Exercise requirements: Within the entries below, the lines from the one with "ATOM 91 N N" through the one with "ATOM 103 N N" are to be set down exactly, both ends kept.

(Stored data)
══════════

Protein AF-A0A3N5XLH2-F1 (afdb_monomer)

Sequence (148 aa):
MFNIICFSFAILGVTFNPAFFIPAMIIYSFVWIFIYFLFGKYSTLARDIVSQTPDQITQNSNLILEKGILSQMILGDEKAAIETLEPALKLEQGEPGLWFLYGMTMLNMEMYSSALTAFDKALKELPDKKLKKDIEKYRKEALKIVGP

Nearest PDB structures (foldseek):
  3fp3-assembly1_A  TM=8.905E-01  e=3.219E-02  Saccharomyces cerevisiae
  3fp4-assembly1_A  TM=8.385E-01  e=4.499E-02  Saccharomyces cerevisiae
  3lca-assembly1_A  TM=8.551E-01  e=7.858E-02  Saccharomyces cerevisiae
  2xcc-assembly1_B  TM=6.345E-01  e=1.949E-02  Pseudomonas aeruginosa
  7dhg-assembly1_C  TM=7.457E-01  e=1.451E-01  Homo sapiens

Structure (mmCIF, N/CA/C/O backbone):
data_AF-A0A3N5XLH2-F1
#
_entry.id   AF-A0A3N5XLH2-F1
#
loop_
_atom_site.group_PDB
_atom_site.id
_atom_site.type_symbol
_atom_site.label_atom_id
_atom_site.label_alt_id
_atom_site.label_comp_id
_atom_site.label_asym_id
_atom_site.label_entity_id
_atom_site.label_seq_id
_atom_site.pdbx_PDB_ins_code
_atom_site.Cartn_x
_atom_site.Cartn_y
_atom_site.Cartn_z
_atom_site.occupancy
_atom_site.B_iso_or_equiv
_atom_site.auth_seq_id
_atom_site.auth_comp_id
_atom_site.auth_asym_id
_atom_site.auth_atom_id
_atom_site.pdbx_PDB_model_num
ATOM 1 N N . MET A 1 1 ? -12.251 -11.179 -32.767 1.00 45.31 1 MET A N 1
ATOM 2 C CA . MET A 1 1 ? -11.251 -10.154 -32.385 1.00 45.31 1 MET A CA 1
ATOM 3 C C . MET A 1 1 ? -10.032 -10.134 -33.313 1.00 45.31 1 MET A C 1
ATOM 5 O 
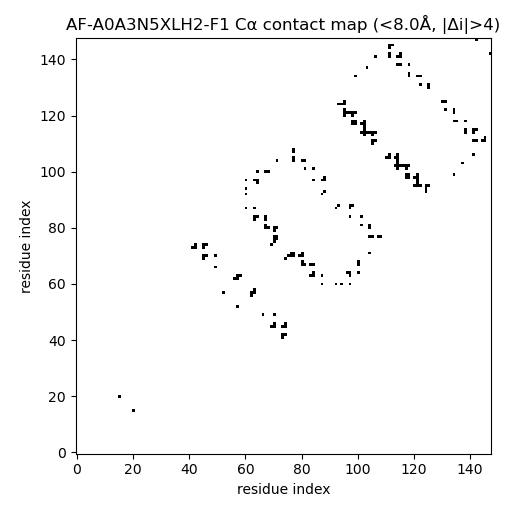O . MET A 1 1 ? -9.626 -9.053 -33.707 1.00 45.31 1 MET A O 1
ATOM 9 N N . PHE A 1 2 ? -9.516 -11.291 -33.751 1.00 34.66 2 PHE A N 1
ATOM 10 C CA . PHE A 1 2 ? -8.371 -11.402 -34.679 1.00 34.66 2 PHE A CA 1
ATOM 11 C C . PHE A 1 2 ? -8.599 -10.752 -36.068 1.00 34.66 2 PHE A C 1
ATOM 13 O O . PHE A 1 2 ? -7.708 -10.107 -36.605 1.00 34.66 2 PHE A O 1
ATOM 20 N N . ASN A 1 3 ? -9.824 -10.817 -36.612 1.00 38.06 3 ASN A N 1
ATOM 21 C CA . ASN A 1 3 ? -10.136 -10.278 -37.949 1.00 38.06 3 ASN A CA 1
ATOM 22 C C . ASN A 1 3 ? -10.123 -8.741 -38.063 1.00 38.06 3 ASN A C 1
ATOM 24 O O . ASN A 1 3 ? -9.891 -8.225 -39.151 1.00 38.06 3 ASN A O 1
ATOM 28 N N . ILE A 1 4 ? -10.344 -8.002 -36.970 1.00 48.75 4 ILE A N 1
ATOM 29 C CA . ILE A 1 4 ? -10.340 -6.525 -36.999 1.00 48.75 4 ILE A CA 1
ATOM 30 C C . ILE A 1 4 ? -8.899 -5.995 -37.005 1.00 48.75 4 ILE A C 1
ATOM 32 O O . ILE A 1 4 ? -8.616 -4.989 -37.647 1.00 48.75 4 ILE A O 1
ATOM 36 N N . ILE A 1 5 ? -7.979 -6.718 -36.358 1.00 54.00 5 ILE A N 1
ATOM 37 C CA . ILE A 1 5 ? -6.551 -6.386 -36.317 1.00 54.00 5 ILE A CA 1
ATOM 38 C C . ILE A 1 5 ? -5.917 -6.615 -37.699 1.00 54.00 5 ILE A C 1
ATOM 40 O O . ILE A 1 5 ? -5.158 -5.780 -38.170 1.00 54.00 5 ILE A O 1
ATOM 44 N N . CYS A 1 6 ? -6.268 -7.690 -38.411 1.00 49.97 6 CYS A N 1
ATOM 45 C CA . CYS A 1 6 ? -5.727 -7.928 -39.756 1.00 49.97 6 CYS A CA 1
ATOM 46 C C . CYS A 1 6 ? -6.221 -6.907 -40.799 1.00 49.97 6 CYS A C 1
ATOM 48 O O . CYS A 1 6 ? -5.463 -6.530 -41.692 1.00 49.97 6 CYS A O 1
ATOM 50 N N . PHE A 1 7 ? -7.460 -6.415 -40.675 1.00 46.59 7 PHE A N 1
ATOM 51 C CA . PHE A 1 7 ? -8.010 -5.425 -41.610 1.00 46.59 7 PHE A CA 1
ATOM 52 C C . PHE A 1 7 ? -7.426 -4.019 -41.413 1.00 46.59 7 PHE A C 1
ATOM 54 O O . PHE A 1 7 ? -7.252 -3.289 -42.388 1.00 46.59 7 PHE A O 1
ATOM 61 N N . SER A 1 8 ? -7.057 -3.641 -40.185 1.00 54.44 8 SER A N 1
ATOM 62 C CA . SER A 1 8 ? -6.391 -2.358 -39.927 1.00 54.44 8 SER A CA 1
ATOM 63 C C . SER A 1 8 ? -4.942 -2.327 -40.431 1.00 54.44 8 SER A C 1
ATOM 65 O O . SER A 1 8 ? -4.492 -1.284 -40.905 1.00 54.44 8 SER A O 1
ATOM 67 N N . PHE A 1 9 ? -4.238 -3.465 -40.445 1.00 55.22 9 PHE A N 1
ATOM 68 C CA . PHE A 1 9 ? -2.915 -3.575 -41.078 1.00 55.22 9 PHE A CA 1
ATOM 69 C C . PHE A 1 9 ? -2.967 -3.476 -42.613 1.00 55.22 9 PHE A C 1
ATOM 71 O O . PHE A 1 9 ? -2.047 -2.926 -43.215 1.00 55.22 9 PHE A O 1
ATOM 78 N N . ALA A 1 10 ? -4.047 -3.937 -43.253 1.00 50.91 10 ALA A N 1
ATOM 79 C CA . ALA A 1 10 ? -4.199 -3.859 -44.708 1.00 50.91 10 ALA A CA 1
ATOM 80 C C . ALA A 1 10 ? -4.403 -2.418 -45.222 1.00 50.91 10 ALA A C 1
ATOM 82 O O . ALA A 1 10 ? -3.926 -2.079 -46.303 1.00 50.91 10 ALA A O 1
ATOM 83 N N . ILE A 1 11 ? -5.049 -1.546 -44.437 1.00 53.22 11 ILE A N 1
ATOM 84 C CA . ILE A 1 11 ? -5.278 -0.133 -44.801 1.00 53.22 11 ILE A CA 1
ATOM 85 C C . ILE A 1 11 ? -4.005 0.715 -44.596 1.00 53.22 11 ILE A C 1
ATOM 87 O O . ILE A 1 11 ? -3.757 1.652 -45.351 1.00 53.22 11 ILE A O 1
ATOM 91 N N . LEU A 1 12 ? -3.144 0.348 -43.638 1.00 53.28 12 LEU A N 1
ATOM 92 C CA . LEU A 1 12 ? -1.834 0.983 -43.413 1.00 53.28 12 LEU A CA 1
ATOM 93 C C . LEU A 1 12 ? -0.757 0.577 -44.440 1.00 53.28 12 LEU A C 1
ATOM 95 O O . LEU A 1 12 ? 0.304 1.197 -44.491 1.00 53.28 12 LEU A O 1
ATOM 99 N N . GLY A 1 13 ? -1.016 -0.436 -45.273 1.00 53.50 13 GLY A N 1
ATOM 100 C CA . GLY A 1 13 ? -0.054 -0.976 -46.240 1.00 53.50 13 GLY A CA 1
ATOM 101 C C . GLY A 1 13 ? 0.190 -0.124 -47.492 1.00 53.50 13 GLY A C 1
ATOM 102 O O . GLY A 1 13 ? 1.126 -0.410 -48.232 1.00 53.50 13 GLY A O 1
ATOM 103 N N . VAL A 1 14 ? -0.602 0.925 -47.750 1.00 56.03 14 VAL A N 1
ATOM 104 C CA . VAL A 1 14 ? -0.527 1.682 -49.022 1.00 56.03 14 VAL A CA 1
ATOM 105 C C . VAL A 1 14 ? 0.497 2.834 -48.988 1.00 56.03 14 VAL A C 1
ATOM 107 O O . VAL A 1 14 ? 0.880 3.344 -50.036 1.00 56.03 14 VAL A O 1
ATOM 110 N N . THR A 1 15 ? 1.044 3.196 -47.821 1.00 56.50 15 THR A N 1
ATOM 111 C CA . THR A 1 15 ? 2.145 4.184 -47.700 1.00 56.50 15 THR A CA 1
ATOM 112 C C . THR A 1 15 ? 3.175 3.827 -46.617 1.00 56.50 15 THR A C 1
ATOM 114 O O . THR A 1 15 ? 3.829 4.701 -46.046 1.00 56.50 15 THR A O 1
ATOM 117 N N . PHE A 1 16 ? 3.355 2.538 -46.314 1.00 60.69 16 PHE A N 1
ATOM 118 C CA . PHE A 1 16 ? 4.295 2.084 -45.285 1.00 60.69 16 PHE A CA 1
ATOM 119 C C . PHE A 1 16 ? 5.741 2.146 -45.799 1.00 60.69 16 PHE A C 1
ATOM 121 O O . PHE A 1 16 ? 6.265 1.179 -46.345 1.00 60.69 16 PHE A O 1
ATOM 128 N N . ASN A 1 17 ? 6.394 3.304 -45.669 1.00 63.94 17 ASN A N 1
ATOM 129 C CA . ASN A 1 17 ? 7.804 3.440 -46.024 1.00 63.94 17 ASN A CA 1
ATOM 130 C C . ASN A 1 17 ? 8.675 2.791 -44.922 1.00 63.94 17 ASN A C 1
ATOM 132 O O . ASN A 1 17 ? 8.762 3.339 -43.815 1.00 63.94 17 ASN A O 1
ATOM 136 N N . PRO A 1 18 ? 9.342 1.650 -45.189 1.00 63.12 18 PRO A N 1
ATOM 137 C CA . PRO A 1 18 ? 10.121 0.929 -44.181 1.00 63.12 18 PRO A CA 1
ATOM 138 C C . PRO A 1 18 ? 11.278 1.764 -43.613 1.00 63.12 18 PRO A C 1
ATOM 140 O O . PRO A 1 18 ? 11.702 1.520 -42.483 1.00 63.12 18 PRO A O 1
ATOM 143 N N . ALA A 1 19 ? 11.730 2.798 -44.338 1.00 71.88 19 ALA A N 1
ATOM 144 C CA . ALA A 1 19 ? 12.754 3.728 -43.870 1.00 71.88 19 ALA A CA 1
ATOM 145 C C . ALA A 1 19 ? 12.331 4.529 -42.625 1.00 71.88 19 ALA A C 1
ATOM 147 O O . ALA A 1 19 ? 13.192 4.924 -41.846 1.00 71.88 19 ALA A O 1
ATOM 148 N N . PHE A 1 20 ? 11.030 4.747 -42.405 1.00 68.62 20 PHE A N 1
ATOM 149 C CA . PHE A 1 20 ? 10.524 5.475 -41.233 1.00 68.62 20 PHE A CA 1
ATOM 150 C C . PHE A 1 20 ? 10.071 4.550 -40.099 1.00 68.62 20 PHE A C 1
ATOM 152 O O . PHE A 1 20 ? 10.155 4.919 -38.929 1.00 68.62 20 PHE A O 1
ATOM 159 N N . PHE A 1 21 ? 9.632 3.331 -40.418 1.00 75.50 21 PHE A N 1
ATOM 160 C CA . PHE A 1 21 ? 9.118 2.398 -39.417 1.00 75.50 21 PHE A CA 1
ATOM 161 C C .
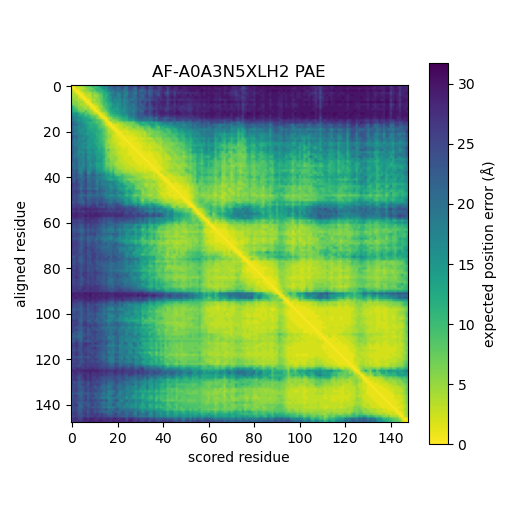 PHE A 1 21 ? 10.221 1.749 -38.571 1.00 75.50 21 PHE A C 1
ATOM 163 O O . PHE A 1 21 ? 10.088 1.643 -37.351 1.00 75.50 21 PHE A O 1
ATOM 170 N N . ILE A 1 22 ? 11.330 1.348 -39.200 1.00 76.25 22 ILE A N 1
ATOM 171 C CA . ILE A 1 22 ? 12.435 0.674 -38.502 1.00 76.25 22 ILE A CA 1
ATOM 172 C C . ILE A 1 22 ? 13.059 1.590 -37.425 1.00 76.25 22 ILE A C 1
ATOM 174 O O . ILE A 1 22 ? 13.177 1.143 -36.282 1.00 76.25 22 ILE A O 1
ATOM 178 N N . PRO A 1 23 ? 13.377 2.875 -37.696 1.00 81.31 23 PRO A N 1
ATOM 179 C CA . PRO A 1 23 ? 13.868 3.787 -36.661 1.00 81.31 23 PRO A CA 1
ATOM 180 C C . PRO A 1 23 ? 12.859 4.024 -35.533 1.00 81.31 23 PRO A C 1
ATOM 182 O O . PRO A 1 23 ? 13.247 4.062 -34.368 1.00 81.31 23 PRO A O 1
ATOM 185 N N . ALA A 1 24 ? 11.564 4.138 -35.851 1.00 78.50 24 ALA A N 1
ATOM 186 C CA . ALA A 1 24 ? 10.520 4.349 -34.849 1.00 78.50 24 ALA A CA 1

══════════

Result:
ATOM 91 N N . LEU A 1 12 ? -3.144 0.348 -43.638 1.00 53.28 12 LEU A N 1
ATOM 92 C CA . LEU A 1 12 ? -1.834 0.983 -43.413 1.00 53.28 12 LEU A CA 1
ATOM 93 C C . LEU A 1 12 ? -0.757 0.577 -44.440 1.00 53.28 12 LEU A C 1
ATOM 95 O O . LEU A 1 12 ? 0.304 1.197 -44.491 1.00 53.28 12 LEU A O 1
ATOM 99 N N . GLY A 1 13 ? -1.016 -0.436 -45.273 1.00 53.50 13 GLY A N 1
ATOM 100 C CA . GLY A 1 13 ? -0.054 -0.976 -46.240 1.00 53.50 13 GLY A CA 1
ATOM 101 C C . GLY A 1 13 ? 0.190 -0.124 -47.492 1.00 53.50 13 GLY A C 1
ATOM 102 O O . GLY A 1 13 ? 1.126 -0.410 -48.232 1.00 53.50 13 GLY A O 1
ATOM 103 N N . VAL A 1 14 ? -0.602 0.925 -47.750 1.00 56.03 14 VAL A N 1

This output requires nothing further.